Article
Evaluation of the regeneration promoting potential of a 26-amino acid fragment of clostridium botulinum C3 protein in rat models of peripheral nerve regeneration
Search Medline for
Authors
Published: | September 16, 2010 |
---|
Outline
Text
Objective: Recently it has been demonstrated that a C-terminal peptide fragment covering amino acid 154–182 of the Rho-inactivating C3 transferase (C3bot) from Clostridium botulinum, although transferase deficient, triggers dendritic and axonal growth and branching and increases synaptic connectivity of neurons in organotypic cultures in vitro (Höltje et al. FASEB 2009).
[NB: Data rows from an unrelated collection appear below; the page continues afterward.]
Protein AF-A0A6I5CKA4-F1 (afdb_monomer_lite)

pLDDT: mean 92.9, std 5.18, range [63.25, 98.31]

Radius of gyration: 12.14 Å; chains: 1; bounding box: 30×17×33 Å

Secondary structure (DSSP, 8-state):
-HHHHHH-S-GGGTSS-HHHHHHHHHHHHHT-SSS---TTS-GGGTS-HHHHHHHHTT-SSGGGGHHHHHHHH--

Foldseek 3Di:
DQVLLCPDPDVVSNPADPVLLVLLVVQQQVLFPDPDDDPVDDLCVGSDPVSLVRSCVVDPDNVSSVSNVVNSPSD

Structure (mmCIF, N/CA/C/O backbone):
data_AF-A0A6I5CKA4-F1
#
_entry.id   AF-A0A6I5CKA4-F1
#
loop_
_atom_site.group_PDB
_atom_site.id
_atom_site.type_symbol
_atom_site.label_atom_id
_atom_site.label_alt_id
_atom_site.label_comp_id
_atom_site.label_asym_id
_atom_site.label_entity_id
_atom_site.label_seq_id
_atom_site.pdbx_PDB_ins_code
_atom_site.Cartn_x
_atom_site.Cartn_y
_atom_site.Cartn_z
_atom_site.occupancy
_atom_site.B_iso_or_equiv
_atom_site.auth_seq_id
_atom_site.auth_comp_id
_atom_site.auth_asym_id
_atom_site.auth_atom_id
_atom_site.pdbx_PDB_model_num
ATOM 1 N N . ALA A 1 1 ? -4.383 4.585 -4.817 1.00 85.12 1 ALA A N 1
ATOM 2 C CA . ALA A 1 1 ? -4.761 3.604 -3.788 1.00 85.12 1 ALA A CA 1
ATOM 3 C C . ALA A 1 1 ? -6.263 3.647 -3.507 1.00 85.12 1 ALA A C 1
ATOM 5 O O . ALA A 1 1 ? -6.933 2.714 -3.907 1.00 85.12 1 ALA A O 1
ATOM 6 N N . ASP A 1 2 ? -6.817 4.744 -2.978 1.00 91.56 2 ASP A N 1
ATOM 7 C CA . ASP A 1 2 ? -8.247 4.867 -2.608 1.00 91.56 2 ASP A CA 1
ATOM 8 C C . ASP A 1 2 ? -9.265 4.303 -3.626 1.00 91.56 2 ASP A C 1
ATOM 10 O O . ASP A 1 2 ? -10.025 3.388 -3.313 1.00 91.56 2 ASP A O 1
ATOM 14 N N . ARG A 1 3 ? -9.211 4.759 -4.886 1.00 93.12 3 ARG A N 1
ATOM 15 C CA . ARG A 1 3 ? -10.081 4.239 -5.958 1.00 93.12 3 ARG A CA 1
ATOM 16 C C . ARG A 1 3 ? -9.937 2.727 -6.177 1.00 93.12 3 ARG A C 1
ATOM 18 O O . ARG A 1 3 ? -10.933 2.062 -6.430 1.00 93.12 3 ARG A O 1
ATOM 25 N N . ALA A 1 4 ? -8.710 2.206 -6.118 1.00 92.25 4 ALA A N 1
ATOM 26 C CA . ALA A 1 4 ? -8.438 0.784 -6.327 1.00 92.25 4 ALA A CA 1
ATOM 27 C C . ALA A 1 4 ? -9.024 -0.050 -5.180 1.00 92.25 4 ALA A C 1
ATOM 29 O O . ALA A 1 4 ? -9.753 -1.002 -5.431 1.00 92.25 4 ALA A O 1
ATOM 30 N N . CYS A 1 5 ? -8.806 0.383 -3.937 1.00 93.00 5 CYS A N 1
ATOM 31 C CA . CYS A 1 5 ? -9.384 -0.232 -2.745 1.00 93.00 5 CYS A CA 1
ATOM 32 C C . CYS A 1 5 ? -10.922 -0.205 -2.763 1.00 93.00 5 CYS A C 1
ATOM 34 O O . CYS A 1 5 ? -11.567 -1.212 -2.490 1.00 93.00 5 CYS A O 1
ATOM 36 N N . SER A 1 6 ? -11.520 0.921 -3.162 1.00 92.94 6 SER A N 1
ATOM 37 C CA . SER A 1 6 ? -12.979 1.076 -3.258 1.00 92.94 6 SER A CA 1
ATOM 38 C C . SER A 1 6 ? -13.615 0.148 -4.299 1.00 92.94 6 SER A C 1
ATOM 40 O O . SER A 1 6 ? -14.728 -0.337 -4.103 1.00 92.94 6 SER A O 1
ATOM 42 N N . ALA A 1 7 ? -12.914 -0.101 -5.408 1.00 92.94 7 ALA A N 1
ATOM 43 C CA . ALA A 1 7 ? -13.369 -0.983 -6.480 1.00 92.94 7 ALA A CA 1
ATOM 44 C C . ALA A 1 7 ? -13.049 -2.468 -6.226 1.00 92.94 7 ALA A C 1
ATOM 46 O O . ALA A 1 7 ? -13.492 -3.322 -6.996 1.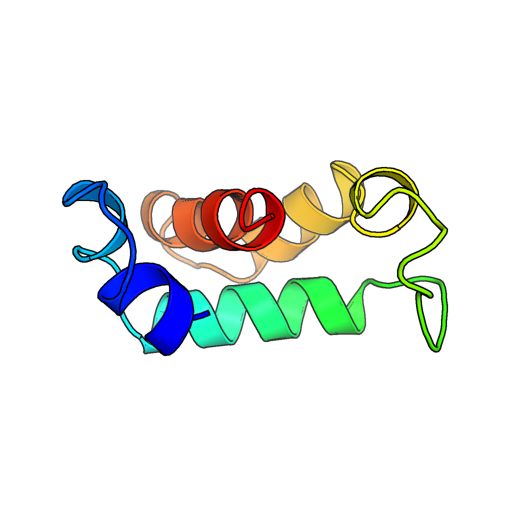00 92.94 7 ALA A O 1
ATOM 47 N N . ALA A 1 8 ? -12.285 -2.787 -5.177 1.00 91.00 8 ALA A N 1
ATOM 48 C CA . ALA A 1 8 ? -11.829 -4.143 -4.923 1.00 91.00 8 ALA A CA 1
ATOM 49 C C . ALA A 1 8 ? -12.991 -5.071 -4.517 1.00 91.00 8 ALA A C 1
ATOM 51 O O . ALA A 1 8 ? -13.926 -4.642 -3.824 1.00 91.00 8 ALA A O 1
ATOM 52 N N . PRO A 1 9 ? -12.953 -6.353 -4.926 1.00 91.25 9 PRO A N 1
ATOM 53 C CA . PRO A 1 9 ? -13.963 -7.330 -4.534 1.00 91.25 9 PRO A CA 1
ATOM 54 C C . PRO A 1 9 ? -13.912 -7.645 -3.035 1.00 91.25 9 PRO A C 1
ATOM 56 O O . PRO A 1 9 ? -14.964 -7.878 -2.445 1.00 91.25 9 PRO A O 1
ATOM 59 N N . ASP A 1 10 ? -12.723 -7.604 -2.424 1.00 90.94 10 ASP A N 1
ATOM 60 C CA . ASP A 1 10 ? -12.532 -7.813 -0.990 1.00 90.94 10 AS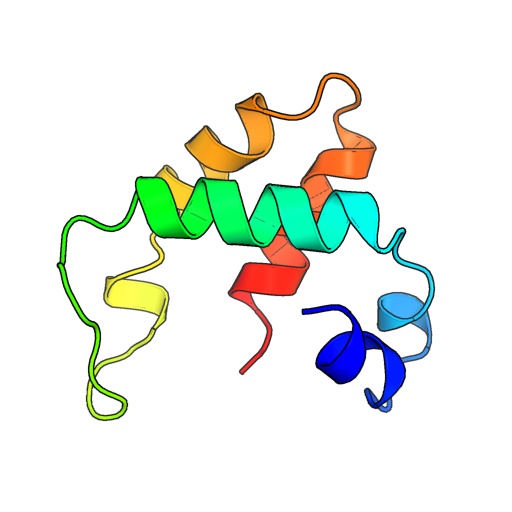P A CA 1
ATOM 61 C C . ASP A 1 10 ? -13.053 -6.608 -0.177 1.00 90.94 10 ASP A C 1
ATOM 63 O O . ASP A 1 10 ? -12.521 -5.499 -0.309 1.00 90.94 10 ASP A O 1
ATOM 67 N N . PRO A 1 11 ? -14.080 -6.790 0.678 1.00 90.12 11 PRO A N 1
ATOM 68 C CA . PRO A 1 11 ? -14.597 -5.728 1.534 1.00 90.12 11 PRO A CA 1
ATOM 69 C C . PRO A 1 11 ? -13.568 -5.176 2.526 1.00 90.12 11 PRO A C 1
ATOM 71 O O . PRO A 1 11 ? -13.654 -3.996 2.864 1.00 90.12 11 PRO A O 1
ATOM 74 N N . ALA A 1 12 ? -12.592 -5.979 2.969 1.00 89.44 12 ALA A N 1
ATOM 75 C CA . ALA A 1 12 ? -11.584 -5.542 3.939 1.00 89.44 12 ALA A CA 1
ATOM 76 C C . ALA A 1 12 ? -10.683 -4.426 3.384 1.00 89.44 12 ALA A C 1
ATOM 78 O O . ALA A 1 12 ? -10.200 -3.573 4.130 1.00 89.44 12 ALA A O 1
ATOM 79 N N . LEU A 1 13 ? -10.501 -4.377 2.061 1.00 91.19 13 LEU A N 1
ATOM 80 C CA . LEU A 1 13 ? -9.757 -3.306 1.398 1.00 91.19 13 LEU A CA 1
ATOM 81 C C . LEU A 1 13 ? -10.518 -1.975 1.397 1.00 91.19 13 LEU A C 1
ATOM 83 O O . LEU A 1 13 ? -9.894 -0.922 1.286 1.00 91.19 13 LEU A O 1
ATOM 87 N N . ARG A 1 14 ? -11.847 -1.997 1.544 1.00 91.31 14 ARG A N 1
ATOM 88 C CA . ARG A 1 14 ? -12.687 -0.788 1.545 1.00 91.31 14 ARG A CA 1
ATOM 89 C C . ARG A 1 14 ? -12.692 -0.079 2.896 1.00 91.31 14 ARG A C 1
ATOM 91 O O . ARG A 1 14 ? -12.964 1.115 2.938 1.00 91.31 14 ARG A O 1
ATOM 98 N N . ASP A 1 15 ? -12.357 -0.785 3.974 1.00 90.75 15 ASP A N 1
ATOM 99 C CA . ASP A 1 15 ? -12.274 -0.235 5.332 1.00 90.75 15 ASP A CA 1
ATOM 100 C C . ASP A 1 15 ? -10.914 0.427 5.600 1.00 90.75 15 ASP A C 1
ATOM 102 O O . ASP A 1 15 ? -10.226 0.161 6.583 1.00 90.75 15 ASP A O 1
ATOM 106 N N . ARG A 1 16 ? -10.457 1.255 4.655 1.00 90.94 16 ARG A N 1
ATOM 107 C CA . ARG A 1 16 ? -9.169 1.946 4.743 1.00 90.94 16 ARG A CA 1
ATOM 108 C C . ARG A 1 16 ? -9.386 3.438 4.671 1.00 90.94 16 ARG A C 1
ATOM 110 O O . ARG A 1 16 ? -9.999 3.950 3.738 1.00 90.94 16 ARG A O 1
ATOM 117 N N . ALA A 1 17 ? -8.829 4.1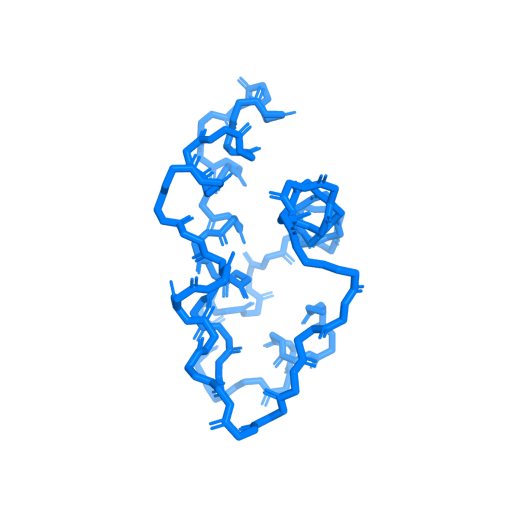50 5.644 1.00 93.88 17 ALA A N 1
ATOM 118 C CA . ALA A 1 17 ? -8.901 5.597 5.652 1.00 93.88 17 ALA A CA 1
ATOM 119 C C . ALA A 1 17 ? -8.173 6.171 4.411 1.00 93.88 17 ALA A C 1
ATOM 121 O O . ALA A 1 17 ? -6.993 5.864 4.203 1.00 93.88 17 ALA A O 1
ATOM 122 N N . PRO A 1 18 ? -8.812 7.041 3.600 1.00 94.88 18 PRO A N 1
ATOM 123 C CA . PRO A 1 18 ? -8.198 7.568 2.376 1.00 94.88 18 PRO A CA 1
ATOM 124 C C . PRO A 1 18 ? -6.878 8.312 2.618 1.00 94.88 18 PRO A C 1
ATOM 126 O O . PRO A 1 18 ? -5.982 8.300 1.770 1.00 94.88 18 PRO A O 1
ATOM 129 N N . TRP A 1 19 ? -6.736 8.947 3.786 1.00 96.31 19 TRP A N 1
ATOM 130 C CA . TRP A 1 19 ? -5.503 9.624 4.177 1.00 96.31 19 TRP A CA 1
ATOM 131 C C . TRP A 1 19 ? -4.357 8.626 4.405 1.00 96.31 19 TRP A C 1
ATOM 133 O O . TRP A 1 19 ? -3.254 8.877 3.930 1.00 96.31 19 TRP A O 1
ATOM 143 N N . ALA A 1 20 ? -4.620 7.472 5.031 1.00 97.12 20 ALA A N 1
ATOM 144 C CA . ALA A 1 20 ? -3.603 6.459 5.312 1.00 97.12 20 ALA A CA 1
ATOM 145 C C . ALA A 1 20 ? -3.081 5.842 4.010 1.00 97.12 20 ALA A C 1
ATOM 147 O O . ALA A 1 20 ? -1.874 5.721 3.810 1.00 97.12 20 ALA A O 1
ATOM 148 N N . LEU A 1 21 ? -3.985 5.568 3.062 1.00 96.88 21 LEU A N 1
ATOM 149 C CA . LEU A 1 21 ? -3.634 5.109 1.716 1.00 96.88 21 LEU A CA 1
ATOM 150 C C . LEU A 1 21 ? -2.785 6.131 0.943 1.00 96.88 21 LEU A C 1
ATOM 152 O O . LEU A 1 21 ? -1.893 5.752 0.181 1.00 96.88 21 LEU A O 1
ATOM 156 N N . ARG A 1 22 ? -3.061 7.430 1.109 1.00 96.81 22 ARG A N 1
ATOM 157 C CA . ARG A 1 22 ? -2.262 8.499 0.497 1.00 96.81 22 ARG A CA 1
ATOM 158 C C . ARG A 1 22 ? -0.868 8.571 1.114 1.00 96.81 22 ARG A C 1
ATOM 160 O O . ARG A 1 22 ? 0.095 8.636 0.354 1.00 96.81 22 ARG A O 1
ATOM 167 N N . THR A 1 23 ? -0.772 8.543 2.442 1.00 98.00 23 THR A N 1
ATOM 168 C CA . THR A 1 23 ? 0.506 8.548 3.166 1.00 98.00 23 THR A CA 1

Here we investigate the impact of a truncated C3-peptide on peripheral nerve regeneration utilizing different peripheral nerve lesion models.
Methods: In a pilot study 10 mm sciatic nerve gaps in adult rats were bridged by nerve autotransplants and 20 µl of a C3-peptide solution (40 µM) were injected into the proximal and distal sutures. Injections of vehicle alone served as control.
Motor function of distal hind paw muscles was weekly estimated using the Static Sciatic Index (SSI, Bozkurt et al. J Neurosci Meth 2008) over 4 and 10 weeks (n=20 animals per condition, each). By end of the observation time electrodiagnostic measurements revealed nerve conduction velocities. Muscles masses of lower limb muscles were determined. Regenerated nerve tissue was harvested, epon embedded and subjected to histomorphometrical analyses.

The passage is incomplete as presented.